The whole reason a single server failed was the 20x login surge before exams. The ASG turns that from an outage into a non-event. You attach a target-tracking scaling policy that says, in effect, “keep average CPU near 50% — add instances when it climbs, remove them when it drops.” When ten thousand students log in, CPU rises, the ASG launches more instances across both AZs, the ALB starts routing to them as soon as they pass health checks, and the platform absorbs the load. When the rush passes, the ASG scales back down so you stop paying for idle servers.

A minimal scaling policy is just a target and a metric:

{
  "TargetValue": 50.0,
  "PredefinedMetricSpecification": {
    "PredefinedMetricType": "ASGAverageCPUUtilization"
  },
  "EstimatedInstanceWarmup": 120
}

Two settings make this behave well in the real world.

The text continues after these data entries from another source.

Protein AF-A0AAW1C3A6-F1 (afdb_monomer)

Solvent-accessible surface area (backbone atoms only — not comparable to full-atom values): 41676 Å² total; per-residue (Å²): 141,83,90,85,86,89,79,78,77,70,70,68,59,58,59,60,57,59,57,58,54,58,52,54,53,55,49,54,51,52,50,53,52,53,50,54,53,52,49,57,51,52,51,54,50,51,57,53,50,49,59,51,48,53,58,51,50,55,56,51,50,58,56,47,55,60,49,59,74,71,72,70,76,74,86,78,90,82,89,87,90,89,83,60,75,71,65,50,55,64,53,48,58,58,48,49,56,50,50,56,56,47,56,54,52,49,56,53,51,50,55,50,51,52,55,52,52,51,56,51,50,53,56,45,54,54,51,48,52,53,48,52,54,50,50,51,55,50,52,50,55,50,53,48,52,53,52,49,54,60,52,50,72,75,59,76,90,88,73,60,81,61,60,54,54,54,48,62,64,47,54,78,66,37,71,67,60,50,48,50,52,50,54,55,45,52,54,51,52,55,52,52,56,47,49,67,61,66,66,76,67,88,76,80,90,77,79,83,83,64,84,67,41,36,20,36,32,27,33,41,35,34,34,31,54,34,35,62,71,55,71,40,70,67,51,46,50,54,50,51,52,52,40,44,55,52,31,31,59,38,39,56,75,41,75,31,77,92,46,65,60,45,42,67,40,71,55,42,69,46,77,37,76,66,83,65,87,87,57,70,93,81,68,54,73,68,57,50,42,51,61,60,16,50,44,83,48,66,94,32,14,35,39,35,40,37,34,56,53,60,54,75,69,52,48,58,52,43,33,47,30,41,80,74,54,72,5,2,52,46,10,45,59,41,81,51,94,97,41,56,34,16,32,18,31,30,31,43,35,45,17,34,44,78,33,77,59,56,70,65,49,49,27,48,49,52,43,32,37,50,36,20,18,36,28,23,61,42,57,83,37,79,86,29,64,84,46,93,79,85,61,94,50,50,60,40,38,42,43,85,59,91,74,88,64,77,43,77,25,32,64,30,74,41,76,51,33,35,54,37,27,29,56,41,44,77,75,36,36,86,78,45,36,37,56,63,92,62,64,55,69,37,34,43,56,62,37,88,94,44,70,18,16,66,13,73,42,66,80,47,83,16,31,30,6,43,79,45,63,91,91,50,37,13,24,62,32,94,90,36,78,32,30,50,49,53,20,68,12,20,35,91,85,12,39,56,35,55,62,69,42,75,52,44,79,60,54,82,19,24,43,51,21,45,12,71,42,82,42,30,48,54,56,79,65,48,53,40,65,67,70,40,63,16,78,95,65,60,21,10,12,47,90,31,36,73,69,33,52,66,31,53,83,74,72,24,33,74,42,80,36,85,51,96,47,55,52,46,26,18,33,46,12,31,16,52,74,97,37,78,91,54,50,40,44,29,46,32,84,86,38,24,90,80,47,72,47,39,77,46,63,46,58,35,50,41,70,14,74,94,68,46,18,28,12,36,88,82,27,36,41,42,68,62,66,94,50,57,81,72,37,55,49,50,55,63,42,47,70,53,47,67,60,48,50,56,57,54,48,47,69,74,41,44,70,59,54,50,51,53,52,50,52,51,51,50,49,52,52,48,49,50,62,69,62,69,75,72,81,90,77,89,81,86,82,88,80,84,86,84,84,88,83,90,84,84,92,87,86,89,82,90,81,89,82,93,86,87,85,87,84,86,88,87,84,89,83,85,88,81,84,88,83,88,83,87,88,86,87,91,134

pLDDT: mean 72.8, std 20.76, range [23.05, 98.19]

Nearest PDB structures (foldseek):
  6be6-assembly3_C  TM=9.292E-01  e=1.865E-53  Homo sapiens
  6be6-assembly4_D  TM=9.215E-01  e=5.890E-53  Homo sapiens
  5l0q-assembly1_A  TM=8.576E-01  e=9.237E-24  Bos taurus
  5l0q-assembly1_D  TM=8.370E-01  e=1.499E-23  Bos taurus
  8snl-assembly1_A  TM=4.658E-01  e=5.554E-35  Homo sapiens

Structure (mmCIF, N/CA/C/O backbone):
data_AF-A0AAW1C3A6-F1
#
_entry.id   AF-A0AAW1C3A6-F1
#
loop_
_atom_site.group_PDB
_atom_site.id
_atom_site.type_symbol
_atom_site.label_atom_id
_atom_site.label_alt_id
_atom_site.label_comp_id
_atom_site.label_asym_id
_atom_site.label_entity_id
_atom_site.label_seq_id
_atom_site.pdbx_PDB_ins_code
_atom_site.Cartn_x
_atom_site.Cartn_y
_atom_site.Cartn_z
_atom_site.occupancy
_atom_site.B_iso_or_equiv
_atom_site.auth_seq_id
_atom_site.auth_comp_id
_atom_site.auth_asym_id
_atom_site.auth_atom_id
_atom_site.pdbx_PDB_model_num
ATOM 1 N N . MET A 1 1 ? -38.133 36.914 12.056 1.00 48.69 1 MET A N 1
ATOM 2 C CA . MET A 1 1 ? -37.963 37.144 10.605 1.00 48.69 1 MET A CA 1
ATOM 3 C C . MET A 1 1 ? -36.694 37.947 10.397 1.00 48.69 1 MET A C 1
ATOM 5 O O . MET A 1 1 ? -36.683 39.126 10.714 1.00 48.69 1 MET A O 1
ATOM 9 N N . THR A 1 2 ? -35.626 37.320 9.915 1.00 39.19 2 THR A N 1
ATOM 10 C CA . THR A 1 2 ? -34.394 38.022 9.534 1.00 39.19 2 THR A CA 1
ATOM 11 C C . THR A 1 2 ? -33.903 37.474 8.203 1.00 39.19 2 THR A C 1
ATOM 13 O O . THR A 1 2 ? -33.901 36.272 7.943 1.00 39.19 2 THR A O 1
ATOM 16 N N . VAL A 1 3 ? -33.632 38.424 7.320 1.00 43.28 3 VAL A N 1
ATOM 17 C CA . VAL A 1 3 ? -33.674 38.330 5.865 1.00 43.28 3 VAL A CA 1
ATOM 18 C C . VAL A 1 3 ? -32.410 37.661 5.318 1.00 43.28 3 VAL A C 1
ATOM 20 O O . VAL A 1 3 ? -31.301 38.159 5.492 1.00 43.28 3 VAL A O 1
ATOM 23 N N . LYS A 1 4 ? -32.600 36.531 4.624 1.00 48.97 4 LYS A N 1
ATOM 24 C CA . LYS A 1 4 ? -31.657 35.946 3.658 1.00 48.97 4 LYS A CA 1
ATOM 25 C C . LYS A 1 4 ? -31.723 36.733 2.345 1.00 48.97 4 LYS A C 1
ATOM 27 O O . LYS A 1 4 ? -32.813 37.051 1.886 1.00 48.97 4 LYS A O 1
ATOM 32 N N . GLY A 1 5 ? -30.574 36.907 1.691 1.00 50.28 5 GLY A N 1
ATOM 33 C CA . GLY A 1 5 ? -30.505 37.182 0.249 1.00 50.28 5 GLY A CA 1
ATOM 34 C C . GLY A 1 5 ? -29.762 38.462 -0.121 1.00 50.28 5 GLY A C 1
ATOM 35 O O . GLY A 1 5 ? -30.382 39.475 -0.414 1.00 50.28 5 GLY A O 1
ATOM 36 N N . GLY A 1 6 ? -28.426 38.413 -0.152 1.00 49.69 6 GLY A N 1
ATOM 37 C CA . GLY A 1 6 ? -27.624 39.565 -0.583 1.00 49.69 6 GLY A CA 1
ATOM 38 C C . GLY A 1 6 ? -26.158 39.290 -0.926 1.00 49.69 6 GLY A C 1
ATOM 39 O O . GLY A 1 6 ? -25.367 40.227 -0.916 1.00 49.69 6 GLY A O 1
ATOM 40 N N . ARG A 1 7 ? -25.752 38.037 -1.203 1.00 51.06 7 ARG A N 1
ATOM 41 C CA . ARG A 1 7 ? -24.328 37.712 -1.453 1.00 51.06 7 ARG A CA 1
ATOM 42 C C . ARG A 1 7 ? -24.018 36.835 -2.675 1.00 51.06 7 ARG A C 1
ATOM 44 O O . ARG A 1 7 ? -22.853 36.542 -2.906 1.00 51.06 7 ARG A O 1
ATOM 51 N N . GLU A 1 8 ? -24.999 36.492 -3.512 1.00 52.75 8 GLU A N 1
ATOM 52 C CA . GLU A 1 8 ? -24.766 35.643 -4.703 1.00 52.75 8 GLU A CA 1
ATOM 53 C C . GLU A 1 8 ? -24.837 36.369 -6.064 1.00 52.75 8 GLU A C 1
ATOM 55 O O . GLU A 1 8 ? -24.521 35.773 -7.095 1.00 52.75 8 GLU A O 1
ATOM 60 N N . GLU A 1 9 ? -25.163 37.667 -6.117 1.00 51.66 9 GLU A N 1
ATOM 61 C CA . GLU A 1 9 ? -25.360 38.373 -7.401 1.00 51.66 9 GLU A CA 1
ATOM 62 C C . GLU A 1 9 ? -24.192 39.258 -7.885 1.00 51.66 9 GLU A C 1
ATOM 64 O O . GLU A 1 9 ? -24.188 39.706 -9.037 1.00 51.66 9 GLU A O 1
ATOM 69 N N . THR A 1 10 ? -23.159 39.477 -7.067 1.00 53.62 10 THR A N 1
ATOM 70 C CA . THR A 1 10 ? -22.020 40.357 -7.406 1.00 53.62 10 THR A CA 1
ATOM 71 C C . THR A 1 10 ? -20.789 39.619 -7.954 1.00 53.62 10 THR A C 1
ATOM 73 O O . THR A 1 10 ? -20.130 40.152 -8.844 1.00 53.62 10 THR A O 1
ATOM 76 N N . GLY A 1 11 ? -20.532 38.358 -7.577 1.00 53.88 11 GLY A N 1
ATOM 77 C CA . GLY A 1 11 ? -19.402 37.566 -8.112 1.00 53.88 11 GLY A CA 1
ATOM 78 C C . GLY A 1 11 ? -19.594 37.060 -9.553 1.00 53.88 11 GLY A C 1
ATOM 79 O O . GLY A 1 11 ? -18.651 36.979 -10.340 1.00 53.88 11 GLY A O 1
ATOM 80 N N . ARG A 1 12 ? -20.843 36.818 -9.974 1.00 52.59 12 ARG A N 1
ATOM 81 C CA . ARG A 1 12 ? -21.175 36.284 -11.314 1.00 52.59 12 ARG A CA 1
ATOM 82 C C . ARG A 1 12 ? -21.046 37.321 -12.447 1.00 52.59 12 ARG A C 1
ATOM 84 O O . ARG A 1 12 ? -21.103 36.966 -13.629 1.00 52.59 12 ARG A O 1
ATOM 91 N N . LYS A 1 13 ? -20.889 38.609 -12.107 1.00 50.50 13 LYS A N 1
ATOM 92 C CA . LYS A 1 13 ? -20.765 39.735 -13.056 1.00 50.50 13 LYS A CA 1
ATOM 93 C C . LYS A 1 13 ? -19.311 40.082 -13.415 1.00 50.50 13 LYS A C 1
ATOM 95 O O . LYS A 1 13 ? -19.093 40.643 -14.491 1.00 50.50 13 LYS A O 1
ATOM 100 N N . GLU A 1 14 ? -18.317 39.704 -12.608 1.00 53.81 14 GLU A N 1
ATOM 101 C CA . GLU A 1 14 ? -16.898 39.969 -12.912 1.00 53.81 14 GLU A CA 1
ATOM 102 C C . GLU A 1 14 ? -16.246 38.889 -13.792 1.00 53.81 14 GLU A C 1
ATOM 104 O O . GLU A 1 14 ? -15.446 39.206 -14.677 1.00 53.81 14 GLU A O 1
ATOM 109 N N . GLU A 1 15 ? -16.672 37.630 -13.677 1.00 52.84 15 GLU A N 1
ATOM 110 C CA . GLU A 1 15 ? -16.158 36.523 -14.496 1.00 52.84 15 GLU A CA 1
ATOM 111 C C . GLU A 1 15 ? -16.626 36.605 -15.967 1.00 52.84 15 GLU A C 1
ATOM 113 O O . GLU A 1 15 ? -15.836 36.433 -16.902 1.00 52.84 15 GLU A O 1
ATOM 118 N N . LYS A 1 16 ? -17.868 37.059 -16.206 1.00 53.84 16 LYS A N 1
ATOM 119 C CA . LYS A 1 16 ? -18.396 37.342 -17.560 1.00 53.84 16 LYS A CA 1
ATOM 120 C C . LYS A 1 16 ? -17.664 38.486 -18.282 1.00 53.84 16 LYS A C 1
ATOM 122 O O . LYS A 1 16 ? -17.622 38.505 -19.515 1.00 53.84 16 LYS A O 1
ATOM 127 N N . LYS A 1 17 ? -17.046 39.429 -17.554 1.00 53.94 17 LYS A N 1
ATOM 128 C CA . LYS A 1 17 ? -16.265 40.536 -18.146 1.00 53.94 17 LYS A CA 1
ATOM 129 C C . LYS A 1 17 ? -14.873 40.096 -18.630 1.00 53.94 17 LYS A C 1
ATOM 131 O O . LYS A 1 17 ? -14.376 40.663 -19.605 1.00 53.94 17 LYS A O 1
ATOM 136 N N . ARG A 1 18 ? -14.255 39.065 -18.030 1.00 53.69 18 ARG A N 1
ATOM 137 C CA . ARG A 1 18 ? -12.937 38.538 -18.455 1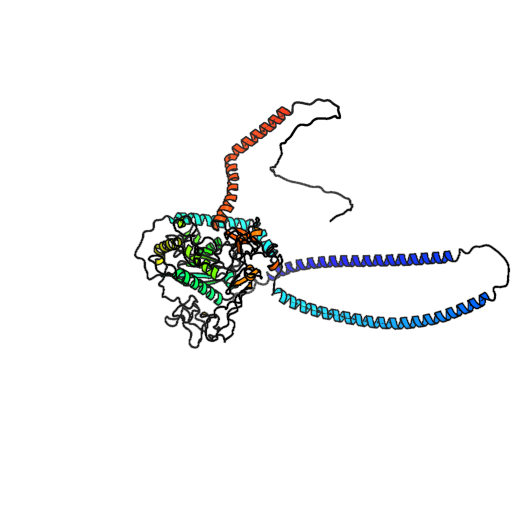.00 53.69 18 ARG A CA 1
ATOM 138 C C . ARG A 1 18 ? -13.021 37.590 -19.659 1.00 53.69 18 ARG A C 1
ATOM 140 O O . ARG A 1 18 ? -12.137 37.630 -20.520 1.00 53.69 18 ARG A O 1
ATOM 147 N N . GLU A 1 19 ? -14.096 36.814 -19.796 1.00 55.03 19 GLU A N 1
ATOM 148 C CA . GLU A 1 19 ? -14.312 35.948 -20.969 1.00 55.03 19 GLU A CA 1
ATOM 149 C C . GLU A 1 19 ? -14.636 36.742 -22.252 1.00 55.03 19 GLU A C 1
ATOM 151 O O . GLU A 1 19 ? -14.076 36.453 -23.317 1.00 55.03 19 GLU A O 1
ATOM 156 N N . GLY A 1 20 ? -15.398 37.840 -22.145 1.00 54.34 20 GLY A N 1
ATOM 157 C CA . GLY A 1 20 ? -15.674 38.753 -23.268 1.00 54.34 20 GLY A CA 1
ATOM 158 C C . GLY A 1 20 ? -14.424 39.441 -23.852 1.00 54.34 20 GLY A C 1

Set a sensible minimum (say 2, one per AZ, so you are always redundant) and a maximum that caps spend even under a runaway spike or an attack. And set EstimatedInstanceWarmup so the ASG waits for new instances to actually boot and warm up before judging whether it needs even more — otherwise it over-reacts and launches a stampede. For predictable calendar events like exam week, you can also add a scheduled action to pre-scale the fleet at 7am before the rush, rather than waiting for CPU to prove it is needed.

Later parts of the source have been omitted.